— Problem to solve —
Below are the entries to work from; restate word for word the portion that opens with the line containing "ATOM 93 C C" and closes with the line containing "ATOM 117 O O", keeping both.

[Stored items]
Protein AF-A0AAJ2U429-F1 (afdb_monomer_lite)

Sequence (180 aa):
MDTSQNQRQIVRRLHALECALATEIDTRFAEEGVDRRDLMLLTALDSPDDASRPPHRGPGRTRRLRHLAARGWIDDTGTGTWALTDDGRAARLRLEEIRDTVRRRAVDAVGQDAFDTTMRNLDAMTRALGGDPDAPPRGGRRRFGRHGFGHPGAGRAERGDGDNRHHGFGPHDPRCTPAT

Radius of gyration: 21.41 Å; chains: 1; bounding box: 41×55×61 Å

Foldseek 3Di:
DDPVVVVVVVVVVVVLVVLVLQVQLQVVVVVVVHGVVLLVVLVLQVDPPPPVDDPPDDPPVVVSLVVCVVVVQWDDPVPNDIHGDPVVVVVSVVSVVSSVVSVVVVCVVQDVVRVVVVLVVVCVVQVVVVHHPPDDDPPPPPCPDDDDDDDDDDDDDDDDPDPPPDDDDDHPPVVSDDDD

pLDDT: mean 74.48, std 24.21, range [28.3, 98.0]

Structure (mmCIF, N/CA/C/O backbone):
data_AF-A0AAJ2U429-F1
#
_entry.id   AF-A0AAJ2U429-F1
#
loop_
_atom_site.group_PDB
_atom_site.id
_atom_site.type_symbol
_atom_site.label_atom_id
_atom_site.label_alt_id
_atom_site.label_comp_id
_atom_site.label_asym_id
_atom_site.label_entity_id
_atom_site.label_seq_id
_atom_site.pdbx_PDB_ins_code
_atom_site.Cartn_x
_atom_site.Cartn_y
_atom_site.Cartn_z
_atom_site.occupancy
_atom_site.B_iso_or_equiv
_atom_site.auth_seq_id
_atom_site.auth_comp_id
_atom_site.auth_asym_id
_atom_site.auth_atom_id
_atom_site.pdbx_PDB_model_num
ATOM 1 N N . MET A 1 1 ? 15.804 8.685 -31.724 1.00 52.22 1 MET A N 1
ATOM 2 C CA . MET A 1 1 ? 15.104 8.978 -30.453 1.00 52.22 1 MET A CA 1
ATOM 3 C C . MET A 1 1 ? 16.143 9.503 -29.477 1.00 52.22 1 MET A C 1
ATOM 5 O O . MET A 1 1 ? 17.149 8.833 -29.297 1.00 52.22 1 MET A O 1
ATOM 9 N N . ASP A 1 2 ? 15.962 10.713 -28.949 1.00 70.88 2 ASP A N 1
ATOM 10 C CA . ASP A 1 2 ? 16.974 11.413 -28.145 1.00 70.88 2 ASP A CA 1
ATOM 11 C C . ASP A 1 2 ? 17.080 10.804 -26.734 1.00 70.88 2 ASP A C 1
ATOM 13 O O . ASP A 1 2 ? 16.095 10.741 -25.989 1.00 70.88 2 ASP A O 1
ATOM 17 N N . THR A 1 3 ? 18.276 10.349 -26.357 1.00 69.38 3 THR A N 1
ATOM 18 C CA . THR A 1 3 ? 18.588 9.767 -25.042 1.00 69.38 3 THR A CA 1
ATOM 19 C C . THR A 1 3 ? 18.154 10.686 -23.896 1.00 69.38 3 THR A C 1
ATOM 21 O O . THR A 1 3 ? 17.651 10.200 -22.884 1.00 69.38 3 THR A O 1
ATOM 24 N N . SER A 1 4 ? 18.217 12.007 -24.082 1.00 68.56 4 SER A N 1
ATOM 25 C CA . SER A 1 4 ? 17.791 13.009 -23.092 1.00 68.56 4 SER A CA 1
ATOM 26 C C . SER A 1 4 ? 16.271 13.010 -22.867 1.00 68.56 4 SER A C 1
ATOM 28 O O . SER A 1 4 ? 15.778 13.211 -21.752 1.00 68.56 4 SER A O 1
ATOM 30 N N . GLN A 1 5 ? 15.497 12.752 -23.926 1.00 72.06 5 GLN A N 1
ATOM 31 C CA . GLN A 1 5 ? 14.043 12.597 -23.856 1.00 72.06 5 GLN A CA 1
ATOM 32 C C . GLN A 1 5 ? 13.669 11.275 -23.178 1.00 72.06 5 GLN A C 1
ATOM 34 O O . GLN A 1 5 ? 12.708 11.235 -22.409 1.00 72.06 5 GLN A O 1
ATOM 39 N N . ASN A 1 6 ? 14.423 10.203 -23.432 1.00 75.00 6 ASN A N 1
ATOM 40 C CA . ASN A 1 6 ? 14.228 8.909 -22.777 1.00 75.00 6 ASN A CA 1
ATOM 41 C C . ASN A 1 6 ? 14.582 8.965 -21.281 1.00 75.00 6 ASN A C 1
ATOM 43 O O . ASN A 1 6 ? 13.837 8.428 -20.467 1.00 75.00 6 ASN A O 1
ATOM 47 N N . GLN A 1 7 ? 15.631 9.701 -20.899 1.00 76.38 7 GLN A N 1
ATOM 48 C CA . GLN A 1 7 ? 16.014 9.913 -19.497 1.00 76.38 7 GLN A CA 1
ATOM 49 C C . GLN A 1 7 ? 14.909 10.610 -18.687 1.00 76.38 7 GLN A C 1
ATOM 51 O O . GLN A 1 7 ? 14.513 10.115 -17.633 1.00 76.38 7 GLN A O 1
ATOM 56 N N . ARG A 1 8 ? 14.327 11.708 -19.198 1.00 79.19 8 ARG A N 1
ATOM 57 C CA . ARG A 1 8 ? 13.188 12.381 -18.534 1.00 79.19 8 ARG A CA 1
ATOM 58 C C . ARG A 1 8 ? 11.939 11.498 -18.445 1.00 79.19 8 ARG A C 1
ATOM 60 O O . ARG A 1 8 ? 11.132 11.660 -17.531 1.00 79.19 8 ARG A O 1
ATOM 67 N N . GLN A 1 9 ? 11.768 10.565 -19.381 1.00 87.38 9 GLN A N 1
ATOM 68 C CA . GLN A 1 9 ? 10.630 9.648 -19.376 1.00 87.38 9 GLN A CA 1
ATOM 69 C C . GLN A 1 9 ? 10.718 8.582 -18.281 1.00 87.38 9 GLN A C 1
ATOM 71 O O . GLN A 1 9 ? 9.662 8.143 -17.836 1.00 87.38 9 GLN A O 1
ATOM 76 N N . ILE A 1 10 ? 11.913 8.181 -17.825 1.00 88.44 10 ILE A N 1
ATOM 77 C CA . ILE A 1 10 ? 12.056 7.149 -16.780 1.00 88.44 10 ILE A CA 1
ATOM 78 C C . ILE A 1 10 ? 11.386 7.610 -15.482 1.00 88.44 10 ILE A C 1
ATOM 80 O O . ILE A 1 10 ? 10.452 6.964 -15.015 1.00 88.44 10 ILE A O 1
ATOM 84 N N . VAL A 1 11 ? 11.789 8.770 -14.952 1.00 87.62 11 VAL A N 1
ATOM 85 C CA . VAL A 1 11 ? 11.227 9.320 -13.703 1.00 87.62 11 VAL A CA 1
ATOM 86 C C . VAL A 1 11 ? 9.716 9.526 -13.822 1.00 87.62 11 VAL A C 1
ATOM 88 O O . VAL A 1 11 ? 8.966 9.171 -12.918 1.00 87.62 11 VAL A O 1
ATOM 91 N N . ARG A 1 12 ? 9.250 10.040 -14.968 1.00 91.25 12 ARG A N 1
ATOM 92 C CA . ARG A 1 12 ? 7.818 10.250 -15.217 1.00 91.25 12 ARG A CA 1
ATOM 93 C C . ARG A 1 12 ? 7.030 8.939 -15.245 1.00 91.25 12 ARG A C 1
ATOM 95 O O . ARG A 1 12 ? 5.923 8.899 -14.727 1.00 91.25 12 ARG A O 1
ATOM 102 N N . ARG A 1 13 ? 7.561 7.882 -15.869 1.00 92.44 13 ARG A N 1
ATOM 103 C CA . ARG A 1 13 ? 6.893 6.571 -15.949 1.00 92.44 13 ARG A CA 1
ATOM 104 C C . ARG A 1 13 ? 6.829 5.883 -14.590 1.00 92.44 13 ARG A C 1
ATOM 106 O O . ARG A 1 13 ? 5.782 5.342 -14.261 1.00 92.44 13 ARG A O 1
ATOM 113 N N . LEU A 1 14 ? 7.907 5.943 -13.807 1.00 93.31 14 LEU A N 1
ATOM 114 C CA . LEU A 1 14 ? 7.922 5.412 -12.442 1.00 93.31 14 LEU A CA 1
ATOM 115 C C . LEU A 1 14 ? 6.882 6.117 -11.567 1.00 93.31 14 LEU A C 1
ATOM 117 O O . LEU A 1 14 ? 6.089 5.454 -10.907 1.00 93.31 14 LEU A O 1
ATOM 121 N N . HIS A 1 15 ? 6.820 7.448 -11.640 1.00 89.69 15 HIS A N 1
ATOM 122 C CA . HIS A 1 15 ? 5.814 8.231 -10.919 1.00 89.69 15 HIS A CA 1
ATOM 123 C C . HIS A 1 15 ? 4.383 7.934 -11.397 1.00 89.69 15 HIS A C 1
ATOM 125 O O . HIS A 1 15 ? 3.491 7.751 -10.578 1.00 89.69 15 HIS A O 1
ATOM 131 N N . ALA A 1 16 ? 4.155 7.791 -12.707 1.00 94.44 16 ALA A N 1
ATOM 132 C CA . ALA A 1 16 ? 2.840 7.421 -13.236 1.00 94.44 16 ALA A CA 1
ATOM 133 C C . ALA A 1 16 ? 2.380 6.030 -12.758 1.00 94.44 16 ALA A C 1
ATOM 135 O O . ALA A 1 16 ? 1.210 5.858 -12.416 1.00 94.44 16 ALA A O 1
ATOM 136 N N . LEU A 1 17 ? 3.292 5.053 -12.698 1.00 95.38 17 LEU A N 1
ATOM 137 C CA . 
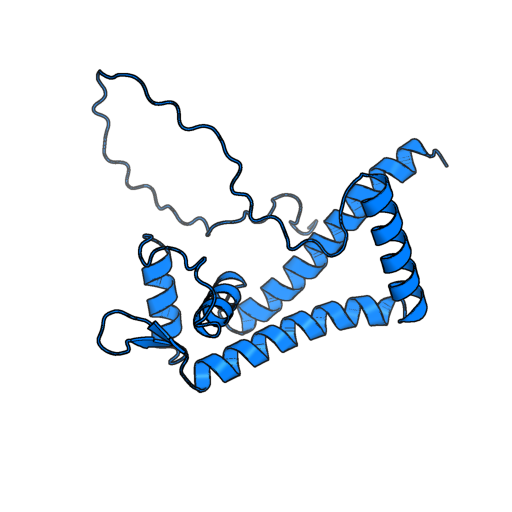LEU A 1 17 ? 3.008 3.728 -12.141 1.00 95.38 17 LEU A CA 1
ATOM 138 C C . LEU A 1 17 ? 2.693 3.807 -10.641 1.00 95.38 17 LEU A C 1
ATOM 140 O O . LEU A 1 17 ? 1.725 3.197 -10.193 1.00 95.38 17 LEU A O 1
ATOM 144 N N . GLU A 1 18 ? 3.467 4.586 -9.879 1.00 93.56 18 GLU A N 1
ATOM 145 C CA . GLU A 1 18 ? 3.212 4.840 -8.456 1.00 93.56 18 GLU A CA 1
ATOM 146 C C . GLU A 1 18 ? 1.813 5.438 -8.242 1.00 93.56 18 GLU A C 1
ATOM 148 O O . GLU A 1 18 ? 1.048 4.917 -7.431 1.00 93.56 18 GLU A O 1
ATOM 153 N N . CYS A 1 19 ? 1.438 6.462 -9.017 1.00 92.06 19 CYS A N 1
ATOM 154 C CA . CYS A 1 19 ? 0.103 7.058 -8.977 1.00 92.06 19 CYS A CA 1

— Task output —
ATOM 93 C C . ARG A 1 12 ? 7.030 8.939 -15.245 1.00 91.25 12 ARG A C 1
ATOM 95 O O . ARG A 1 12 ? 5.923 8.899 -14.727 1.00 91.25 12 ARG A O 1
ATOM 102 N N . ARG A 1 13 ? 7.561 7.882 -15.869 1.00 92.44 13 ARG A N 1
ATOM 103 C CA . ARG A 1 13 ? 6.893 6.571 -15.949 1.00 92.44 13 ARG A CA 1
ATOM 104 C C . ARG A 1 13 ? 6.829 5.883 -14.590 1.00 92.44 13 ARG A C 1
ATOM 106 O O . ARG A 1 13 ? 5.782 5.342 -14.261 1.00 92.44 13 ARG A O 1
ATOM 113 N N . LEU A 1 14 ? 7.907 5.943 -13.807 1.00 93.31 14 LEU A N 1
ATOM 114 C CA . LEU A 1 14 ? 7.922 5.412 -12.442 1.00 93.31 14 LEU A CA 1
ATOM 115 C C . LEU A 1 14 ? 6.882 6.117 -11.567 1.00 93.31 14 LEU A C 1
ATOM 117 O O . LEU A 1 14 ? 6.089 5.454 -10.907 1.00 93.31 14 LEU A O 1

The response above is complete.